- Your assignment:
Under this line are the records; write out word for word the part that begins at the line containing "ATOM 193 C CA" and ends at the line containing "ATOM 221 N N", and no more.

- Dataset extract:
◆ ◆ ◆ ◆ ◆
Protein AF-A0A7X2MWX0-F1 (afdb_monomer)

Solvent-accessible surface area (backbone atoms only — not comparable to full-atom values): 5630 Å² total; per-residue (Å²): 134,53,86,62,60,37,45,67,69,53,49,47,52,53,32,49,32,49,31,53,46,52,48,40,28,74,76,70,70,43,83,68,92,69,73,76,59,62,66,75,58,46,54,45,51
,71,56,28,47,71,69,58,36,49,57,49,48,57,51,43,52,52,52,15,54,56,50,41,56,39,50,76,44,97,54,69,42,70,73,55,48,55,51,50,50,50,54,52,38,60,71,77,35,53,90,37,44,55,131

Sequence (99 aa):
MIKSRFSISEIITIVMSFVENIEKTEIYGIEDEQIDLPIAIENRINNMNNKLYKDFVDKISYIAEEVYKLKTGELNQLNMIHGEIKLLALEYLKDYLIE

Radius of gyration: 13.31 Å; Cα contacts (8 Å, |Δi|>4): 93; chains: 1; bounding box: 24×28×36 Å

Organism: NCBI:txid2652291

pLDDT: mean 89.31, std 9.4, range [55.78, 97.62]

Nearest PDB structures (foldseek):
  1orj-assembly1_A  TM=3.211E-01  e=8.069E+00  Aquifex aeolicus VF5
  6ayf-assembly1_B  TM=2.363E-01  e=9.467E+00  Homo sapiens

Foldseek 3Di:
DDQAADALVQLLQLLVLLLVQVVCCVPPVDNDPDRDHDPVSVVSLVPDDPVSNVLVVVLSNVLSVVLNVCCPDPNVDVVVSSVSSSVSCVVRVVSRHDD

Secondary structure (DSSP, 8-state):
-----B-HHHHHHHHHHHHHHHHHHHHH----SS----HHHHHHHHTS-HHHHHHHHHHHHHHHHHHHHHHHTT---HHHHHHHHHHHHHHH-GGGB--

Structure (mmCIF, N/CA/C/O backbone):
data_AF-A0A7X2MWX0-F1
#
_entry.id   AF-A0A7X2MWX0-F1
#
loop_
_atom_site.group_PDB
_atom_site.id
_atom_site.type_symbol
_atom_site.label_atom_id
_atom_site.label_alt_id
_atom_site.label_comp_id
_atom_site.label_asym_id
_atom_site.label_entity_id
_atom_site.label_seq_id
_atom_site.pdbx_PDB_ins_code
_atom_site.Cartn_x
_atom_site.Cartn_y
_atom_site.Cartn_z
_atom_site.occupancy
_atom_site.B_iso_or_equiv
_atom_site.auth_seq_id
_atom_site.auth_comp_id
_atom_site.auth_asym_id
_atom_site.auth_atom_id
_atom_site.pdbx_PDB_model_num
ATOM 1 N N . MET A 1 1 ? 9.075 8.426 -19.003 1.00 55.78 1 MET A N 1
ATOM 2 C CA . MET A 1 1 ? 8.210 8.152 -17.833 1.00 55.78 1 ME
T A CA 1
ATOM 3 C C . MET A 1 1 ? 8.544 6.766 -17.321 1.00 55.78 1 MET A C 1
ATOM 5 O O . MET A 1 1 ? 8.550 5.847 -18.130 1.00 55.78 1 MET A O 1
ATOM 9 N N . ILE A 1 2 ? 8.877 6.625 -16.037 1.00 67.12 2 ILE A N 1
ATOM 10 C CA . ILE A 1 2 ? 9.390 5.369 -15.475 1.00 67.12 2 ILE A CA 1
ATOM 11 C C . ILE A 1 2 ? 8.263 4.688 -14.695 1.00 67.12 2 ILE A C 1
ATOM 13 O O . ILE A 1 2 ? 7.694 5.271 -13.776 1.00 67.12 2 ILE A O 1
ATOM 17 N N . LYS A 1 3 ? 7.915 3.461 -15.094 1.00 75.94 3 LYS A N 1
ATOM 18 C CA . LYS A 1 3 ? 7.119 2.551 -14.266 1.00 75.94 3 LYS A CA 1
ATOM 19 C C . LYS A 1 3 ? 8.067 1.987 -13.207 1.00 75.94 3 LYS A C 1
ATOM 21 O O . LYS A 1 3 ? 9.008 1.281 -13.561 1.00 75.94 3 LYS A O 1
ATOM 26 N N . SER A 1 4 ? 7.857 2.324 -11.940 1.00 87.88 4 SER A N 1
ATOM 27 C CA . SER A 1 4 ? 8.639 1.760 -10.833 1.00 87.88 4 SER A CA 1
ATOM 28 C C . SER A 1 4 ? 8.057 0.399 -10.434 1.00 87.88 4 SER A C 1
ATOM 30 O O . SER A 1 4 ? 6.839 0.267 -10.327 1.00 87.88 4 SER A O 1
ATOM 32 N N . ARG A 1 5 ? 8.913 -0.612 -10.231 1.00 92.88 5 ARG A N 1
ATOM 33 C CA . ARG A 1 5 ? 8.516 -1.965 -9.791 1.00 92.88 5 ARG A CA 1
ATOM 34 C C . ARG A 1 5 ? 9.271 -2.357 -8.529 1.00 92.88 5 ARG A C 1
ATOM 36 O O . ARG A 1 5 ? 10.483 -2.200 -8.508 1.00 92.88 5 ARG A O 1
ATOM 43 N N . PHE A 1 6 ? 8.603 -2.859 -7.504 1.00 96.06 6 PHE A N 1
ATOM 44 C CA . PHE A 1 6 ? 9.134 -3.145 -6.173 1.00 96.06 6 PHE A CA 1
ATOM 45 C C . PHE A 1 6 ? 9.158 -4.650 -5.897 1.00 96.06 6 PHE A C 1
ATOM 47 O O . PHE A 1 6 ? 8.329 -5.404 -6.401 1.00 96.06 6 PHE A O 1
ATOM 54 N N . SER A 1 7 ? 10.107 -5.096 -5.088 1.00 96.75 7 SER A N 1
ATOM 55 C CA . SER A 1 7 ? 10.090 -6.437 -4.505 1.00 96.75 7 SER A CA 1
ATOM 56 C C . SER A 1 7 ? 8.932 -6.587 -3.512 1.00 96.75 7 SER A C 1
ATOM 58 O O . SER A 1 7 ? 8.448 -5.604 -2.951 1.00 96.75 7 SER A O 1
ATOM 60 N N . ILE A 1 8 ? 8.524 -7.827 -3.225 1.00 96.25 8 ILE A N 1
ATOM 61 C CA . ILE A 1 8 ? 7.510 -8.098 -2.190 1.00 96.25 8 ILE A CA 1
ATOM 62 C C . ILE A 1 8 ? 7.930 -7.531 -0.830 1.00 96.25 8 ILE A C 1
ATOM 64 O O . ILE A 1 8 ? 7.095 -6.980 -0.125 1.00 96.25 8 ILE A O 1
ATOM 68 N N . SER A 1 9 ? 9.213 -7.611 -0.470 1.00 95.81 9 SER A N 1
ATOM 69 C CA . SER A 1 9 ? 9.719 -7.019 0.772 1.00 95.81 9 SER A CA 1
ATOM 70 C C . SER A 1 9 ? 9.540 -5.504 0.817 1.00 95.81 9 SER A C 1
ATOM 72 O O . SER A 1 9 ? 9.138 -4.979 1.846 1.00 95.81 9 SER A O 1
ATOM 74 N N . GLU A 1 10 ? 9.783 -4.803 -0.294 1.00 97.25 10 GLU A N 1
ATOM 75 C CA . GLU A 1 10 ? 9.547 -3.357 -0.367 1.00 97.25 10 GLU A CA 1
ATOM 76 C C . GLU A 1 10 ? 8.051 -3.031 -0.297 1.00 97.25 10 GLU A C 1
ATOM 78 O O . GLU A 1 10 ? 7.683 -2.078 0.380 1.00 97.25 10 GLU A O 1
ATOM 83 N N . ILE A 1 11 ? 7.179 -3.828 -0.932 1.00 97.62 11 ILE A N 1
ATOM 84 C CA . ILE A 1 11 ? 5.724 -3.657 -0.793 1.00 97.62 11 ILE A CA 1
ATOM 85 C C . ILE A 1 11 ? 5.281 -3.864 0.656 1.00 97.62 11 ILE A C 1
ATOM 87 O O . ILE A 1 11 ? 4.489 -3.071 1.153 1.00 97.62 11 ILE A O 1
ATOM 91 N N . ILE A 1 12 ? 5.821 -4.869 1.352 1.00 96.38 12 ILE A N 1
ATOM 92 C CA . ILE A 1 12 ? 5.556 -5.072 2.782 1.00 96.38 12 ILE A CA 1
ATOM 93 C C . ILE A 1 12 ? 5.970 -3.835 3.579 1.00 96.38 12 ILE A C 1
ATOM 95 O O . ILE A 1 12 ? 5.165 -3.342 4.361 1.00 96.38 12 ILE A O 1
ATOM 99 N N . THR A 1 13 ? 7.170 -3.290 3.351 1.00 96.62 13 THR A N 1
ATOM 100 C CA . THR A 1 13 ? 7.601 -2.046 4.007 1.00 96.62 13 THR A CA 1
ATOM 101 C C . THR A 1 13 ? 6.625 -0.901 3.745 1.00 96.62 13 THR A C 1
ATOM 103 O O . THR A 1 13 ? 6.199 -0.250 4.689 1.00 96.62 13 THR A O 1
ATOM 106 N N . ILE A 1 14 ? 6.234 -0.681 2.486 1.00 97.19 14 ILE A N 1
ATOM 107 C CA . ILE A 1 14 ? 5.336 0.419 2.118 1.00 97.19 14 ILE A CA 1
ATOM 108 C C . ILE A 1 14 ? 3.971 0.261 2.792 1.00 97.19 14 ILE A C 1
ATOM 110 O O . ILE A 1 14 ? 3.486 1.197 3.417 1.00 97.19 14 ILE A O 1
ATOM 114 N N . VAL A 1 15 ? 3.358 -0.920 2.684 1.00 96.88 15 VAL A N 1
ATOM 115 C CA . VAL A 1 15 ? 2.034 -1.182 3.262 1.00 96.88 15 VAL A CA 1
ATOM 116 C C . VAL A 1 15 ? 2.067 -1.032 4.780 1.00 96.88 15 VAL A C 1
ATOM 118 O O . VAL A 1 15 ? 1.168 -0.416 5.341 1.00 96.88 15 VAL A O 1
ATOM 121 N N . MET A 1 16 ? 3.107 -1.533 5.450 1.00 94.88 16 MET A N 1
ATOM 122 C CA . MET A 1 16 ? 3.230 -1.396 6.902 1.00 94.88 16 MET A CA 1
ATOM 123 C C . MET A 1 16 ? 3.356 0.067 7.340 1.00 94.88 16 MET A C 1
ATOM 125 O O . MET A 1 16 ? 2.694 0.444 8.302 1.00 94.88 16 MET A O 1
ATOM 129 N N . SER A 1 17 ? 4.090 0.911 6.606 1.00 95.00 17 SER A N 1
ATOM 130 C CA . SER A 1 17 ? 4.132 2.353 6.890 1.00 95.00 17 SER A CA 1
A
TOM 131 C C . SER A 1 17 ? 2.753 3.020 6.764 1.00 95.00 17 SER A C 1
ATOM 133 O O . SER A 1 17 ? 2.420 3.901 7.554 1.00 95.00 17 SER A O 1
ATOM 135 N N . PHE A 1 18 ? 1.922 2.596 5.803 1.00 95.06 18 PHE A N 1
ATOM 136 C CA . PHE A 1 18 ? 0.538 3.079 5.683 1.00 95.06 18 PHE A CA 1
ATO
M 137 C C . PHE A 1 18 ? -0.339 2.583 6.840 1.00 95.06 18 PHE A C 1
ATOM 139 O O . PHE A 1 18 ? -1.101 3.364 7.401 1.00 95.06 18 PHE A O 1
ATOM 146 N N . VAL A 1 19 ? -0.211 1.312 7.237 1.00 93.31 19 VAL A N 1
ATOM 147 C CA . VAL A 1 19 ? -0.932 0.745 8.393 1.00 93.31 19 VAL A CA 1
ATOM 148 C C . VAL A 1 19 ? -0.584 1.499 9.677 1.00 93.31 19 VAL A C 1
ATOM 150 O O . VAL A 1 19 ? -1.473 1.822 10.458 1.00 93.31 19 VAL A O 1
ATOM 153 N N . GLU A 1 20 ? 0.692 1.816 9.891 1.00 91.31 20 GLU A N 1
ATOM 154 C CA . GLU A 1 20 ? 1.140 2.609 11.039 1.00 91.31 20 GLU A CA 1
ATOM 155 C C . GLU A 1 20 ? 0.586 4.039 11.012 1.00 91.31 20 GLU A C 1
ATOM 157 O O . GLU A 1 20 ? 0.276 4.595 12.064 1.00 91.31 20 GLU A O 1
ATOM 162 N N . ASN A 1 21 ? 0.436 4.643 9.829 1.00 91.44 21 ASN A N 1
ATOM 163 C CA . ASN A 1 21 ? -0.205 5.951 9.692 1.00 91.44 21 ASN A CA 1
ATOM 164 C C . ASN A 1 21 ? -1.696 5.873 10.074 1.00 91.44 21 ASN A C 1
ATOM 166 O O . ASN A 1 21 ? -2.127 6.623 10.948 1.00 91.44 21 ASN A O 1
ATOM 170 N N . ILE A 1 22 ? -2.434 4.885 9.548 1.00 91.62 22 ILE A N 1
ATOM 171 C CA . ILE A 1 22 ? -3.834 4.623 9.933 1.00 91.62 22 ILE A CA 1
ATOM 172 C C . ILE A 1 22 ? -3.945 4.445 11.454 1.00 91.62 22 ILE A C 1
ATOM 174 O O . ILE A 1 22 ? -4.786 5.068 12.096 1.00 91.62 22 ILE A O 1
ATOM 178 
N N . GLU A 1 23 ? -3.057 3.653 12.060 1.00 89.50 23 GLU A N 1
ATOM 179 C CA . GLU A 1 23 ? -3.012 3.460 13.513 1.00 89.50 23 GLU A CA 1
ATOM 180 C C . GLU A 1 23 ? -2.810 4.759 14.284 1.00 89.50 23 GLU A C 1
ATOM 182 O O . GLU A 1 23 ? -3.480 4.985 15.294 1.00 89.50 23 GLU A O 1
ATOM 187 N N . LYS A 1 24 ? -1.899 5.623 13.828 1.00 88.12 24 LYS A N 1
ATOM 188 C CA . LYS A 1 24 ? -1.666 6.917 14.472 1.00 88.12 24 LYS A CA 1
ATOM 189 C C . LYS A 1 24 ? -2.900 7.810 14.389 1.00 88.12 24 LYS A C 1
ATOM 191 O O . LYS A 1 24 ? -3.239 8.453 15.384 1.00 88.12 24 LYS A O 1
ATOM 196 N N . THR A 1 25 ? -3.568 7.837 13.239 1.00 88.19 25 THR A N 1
◆ ◆ ◆ ◆ ◆
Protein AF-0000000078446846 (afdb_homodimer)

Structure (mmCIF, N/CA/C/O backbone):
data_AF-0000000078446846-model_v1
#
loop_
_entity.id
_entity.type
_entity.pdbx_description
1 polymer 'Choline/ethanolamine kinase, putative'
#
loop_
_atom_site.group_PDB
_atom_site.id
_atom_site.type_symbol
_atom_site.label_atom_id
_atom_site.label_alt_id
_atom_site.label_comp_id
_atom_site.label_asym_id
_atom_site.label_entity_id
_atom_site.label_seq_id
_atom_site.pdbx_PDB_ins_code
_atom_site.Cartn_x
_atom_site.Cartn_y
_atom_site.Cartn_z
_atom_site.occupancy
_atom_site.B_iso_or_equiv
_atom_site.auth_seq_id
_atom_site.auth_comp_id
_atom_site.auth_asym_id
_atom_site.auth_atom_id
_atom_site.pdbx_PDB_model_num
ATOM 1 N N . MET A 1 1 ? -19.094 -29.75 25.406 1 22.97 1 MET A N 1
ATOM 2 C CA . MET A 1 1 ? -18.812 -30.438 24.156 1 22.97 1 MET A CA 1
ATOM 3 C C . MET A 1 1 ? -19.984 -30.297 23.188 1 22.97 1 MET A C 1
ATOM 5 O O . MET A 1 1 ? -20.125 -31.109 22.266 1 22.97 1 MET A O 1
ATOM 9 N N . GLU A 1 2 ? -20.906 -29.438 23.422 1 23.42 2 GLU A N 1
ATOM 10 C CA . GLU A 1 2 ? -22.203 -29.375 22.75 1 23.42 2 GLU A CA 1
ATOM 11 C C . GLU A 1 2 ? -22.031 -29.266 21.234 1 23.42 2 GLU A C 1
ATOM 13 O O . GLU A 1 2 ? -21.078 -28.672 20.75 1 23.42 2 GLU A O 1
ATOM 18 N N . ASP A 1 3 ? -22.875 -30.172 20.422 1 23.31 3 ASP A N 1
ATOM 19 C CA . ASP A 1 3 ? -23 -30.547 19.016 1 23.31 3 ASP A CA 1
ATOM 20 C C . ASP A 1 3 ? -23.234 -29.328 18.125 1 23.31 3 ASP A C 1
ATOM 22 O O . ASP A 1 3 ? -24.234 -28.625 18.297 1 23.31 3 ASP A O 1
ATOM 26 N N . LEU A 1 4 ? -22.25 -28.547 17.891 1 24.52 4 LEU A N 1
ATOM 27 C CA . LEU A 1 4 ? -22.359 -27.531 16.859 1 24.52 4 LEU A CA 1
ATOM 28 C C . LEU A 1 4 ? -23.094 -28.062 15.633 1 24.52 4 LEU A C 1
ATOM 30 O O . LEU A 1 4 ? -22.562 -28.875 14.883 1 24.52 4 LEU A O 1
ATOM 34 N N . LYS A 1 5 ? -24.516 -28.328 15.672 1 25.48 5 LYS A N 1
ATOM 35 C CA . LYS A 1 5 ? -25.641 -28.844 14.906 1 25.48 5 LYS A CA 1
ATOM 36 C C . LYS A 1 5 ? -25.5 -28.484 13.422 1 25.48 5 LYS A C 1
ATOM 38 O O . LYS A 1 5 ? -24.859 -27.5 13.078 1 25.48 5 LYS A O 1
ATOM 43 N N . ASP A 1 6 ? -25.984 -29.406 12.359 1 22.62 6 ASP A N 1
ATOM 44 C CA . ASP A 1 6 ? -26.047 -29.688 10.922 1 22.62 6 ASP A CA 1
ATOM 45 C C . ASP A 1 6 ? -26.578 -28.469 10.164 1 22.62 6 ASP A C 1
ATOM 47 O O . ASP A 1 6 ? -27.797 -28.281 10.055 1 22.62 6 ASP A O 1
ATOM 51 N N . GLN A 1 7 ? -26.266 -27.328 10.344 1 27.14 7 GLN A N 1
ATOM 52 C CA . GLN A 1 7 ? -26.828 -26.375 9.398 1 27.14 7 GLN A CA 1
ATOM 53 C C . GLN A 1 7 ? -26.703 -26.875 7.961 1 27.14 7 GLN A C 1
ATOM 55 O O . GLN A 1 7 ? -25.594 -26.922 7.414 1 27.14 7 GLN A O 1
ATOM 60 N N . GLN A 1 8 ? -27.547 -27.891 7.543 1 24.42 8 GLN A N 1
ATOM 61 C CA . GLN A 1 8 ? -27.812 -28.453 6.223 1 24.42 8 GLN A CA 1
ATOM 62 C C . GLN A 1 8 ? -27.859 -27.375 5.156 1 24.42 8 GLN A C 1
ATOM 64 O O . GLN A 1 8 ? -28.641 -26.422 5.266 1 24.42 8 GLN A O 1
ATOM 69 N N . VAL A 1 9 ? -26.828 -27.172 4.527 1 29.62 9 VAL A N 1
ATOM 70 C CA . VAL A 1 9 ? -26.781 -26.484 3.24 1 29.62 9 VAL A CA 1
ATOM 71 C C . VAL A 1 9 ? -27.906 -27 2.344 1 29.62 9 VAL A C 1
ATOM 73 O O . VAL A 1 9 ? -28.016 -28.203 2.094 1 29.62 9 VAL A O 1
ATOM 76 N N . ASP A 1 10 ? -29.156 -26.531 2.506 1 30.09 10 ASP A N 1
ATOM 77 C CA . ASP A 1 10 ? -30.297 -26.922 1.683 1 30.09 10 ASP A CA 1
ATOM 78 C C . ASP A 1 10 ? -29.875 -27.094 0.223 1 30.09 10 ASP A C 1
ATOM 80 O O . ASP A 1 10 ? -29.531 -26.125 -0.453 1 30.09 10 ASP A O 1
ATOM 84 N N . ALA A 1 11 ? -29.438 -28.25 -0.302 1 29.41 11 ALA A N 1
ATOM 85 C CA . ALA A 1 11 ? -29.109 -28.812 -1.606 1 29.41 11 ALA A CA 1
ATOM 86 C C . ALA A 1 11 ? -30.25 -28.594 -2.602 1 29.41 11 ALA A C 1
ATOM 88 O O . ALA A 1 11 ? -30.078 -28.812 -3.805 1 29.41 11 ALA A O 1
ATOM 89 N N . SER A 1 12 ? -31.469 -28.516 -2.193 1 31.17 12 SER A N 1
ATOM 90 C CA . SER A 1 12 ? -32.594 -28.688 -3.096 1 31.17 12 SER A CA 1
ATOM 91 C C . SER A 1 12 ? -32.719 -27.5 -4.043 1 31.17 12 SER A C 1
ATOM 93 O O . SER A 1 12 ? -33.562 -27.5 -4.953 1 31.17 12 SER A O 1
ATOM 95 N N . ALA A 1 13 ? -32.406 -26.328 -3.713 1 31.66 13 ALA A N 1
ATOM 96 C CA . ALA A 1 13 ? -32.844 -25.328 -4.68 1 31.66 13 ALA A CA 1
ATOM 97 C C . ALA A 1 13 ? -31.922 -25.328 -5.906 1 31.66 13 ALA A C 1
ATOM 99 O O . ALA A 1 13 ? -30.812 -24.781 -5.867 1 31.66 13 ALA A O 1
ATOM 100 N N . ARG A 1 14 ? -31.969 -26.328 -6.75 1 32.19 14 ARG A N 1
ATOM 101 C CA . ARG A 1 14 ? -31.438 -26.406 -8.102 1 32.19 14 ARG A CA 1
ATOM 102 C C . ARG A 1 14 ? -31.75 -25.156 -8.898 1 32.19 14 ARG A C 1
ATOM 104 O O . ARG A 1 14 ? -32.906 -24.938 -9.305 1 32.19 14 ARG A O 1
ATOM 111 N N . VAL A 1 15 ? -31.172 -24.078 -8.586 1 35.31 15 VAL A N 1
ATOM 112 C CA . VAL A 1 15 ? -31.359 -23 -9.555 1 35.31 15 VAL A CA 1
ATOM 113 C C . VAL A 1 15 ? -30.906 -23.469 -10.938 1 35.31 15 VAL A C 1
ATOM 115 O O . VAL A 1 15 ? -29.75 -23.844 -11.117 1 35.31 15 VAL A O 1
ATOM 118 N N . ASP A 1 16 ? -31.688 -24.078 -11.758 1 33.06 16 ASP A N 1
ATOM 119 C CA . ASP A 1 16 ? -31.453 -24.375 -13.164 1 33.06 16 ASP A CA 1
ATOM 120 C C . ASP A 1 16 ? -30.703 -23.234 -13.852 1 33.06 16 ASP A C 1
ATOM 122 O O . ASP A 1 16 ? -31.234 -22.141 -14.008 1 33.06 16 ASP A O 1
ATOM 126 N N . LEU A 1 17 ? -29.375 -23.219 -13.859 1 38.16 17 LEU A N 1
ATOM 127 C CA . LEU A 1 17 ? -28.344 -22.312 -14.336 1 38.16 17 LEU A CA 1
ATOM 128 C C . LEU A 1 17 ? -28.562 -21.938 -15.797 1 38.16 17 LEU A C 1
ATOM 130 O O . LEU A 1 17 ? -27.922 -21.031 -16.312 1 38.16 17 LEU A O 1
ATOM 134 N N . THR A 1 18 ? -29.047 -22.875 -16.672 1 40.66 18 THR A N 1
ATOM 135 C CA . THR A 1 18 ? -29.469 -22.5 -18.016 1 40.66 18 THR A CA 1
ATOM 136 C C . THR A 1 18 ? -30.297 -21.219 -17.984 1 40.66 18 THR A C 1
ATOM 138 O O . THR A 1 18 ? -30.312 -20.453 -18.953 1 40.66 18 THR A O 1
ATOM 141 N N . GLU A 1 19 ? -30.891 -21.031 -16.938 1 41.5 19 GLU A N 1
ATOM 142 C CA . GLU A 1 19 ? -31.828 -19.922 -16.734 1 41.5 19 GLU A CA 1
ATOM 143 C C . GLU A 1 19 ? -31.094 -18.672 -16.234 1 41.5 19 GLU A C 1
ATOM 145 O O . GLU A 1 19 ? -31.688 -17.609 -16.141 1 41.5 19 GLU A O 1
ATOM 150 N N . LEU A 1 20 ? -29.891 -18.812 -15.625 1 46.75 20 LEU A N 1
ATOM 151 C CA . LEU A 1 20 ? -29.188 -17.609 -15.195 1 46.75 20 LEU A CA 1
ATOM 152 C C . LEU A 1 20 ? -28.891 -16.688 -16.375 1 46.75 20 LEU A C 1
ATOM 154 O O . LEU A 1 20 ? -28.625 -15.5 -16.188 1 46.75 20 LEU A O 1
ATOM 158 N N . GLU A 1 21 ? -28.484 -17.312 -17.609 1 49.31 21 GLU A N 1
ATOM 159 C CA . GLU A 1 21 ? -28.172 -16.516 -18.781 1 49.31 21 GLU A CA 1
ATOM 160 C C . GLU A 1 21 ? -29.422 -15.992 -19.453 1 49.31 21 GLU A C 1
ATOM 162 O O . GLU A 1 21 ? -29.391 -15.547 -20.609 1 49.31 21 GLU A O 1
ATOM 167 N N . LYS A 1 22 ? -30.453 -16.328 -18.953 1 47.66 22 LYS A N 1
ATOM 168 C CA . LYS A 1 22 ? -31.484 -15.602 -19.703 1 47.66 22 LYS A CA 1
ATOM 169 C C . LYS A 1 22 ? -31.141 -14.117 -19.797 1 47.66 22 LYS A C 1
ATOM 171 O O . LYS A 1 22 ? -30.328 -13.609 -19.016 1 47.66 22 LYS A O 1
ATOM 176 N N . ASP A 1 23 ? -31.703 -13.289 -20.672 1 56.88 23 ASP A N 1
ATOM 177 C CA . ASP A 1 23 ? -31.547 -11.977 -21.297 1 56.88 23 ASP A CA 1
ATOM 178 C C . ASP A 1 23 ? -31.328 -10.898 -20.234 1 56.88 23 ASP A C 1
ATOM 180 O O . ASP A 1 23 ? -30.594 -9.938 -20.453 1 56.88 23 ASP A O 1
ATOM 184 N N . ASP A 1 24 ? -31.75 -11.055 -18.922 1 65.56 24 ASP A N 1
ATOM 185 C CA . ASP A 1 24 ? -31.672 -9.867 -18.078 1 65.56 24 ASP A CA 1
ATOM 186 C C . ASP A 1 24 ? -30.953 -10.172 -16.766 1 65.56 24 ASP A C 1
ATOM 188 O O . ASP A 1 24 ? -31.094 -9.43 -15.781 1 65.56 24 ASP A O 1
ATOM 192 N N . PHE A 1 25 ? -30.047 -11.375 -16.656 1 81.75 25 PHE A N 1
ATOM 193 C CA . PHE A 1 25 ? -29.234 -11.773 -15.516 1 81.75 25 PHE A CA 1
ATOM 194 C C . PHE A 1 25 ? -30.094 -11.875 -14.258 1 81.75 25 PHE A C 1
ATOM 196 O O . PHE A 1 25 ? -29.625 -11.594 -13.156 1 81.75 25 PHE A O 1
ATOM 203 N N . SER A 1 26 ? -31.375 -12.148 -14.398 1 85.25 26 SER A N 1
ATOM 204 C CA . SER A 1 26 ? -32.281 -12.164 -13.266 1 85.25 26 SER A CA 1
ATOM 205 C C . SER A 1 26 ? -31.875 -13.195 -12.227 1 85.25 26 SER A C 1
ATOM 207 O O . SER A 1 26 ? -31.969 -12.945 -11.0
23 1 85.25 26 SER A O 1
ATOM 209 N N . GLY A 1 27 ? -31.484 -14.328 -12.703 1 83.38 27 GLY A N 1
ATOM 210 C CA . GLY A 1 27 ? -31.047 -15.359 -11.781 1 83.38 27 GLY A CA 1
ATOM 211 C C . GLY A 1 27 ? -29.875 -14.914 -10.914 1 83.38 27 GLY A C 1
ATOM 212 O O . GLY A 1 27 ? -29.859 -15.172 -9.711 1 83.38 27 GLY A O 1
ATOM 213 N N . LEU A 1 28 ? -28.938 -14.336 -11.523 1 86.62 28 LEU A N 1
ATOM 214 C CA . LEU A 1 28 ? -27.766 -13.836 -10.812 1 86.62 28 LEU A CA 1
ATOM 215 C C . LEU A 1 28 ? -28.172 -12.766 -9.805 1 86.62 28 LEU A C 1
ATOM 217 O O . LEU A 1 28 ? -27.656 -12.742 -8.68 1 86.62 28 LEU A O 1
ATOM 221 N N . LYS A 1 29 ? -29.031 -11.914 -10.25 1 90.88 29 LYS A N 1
◆ ◆ ◆ ◆ ◆
- Exercise answer:
ATOM 193 C CA . PHE A 1 25 ? -29.234 -11.773 -15.516 1 81.75 25 PHE A CA 1
ATOM 194 C C . PHE A 1 25 ? -30.094 -11.875 -14.258 1 81.75 25 PHE A C 1
ATOM 196 O O . PHE A 1 25 ? -29.625 -11.594 -13.156 1 81.75 25 PHE A O 1
ATOM 203 N N . SER A 1 26 ? -31.375 -12.148 -14.398 1 85.25 26 SER A N 1
ATOM 204 C CA . SER A 1 26 ? -32.281 -12.164 -13.266 1 85.25 26 SER A CA 1
ATOM 205 C C . SER A 1 26 ? -31.875 -13.195 -12.227 1 85.25 26 SER A C 1
ATOM 207 O O . SER A 1 26 ? -31.969 -12.945 -11.0
23 1 85.25 26 SER A O 1
ATOM 209 N N . GLY A 1 27 ? -31.484 -14.328 -12.703 1 83.38 27 GLY A N 1
ATOM 210 C CA . GLY A 1 27 ? -31.047 -15.359 -11.781 1 83.38 27 GLY A CA 1
ATOM 211 C C . GLY A 1 27 ? -29.875 -14.914 -10.914 1 83.38 27 GLY A C 1
ATOM 212 O O . GLY A 1 27 ? -29.859 -15.172 -9.711 1 83.38 27 GLY A O 1
ATOM 213 N N . LEU A 1 28 ? -28.938 -14.336 -11.523 1 86.62 28 LEU A N 1
ATOM 214 C CA . LEU A 1 28 ? -27.766 -13.836 -10.812 1 86.62 28 LEU A CA 1
ATOM 215 C C . LEU A 1 28 ? -28.172 -12.766 -9.805 1 86.62 28 LEU A C 1
ATOM 217 O O . LEU A 1 28 ? -27.656 -12.742 -8.68 1 86.62 28 LEU A O 1
ATOM 221 N N . LYS A 1 29 ? -29.031 -11.914 -10.25 1 90.88 29 LYS A N 1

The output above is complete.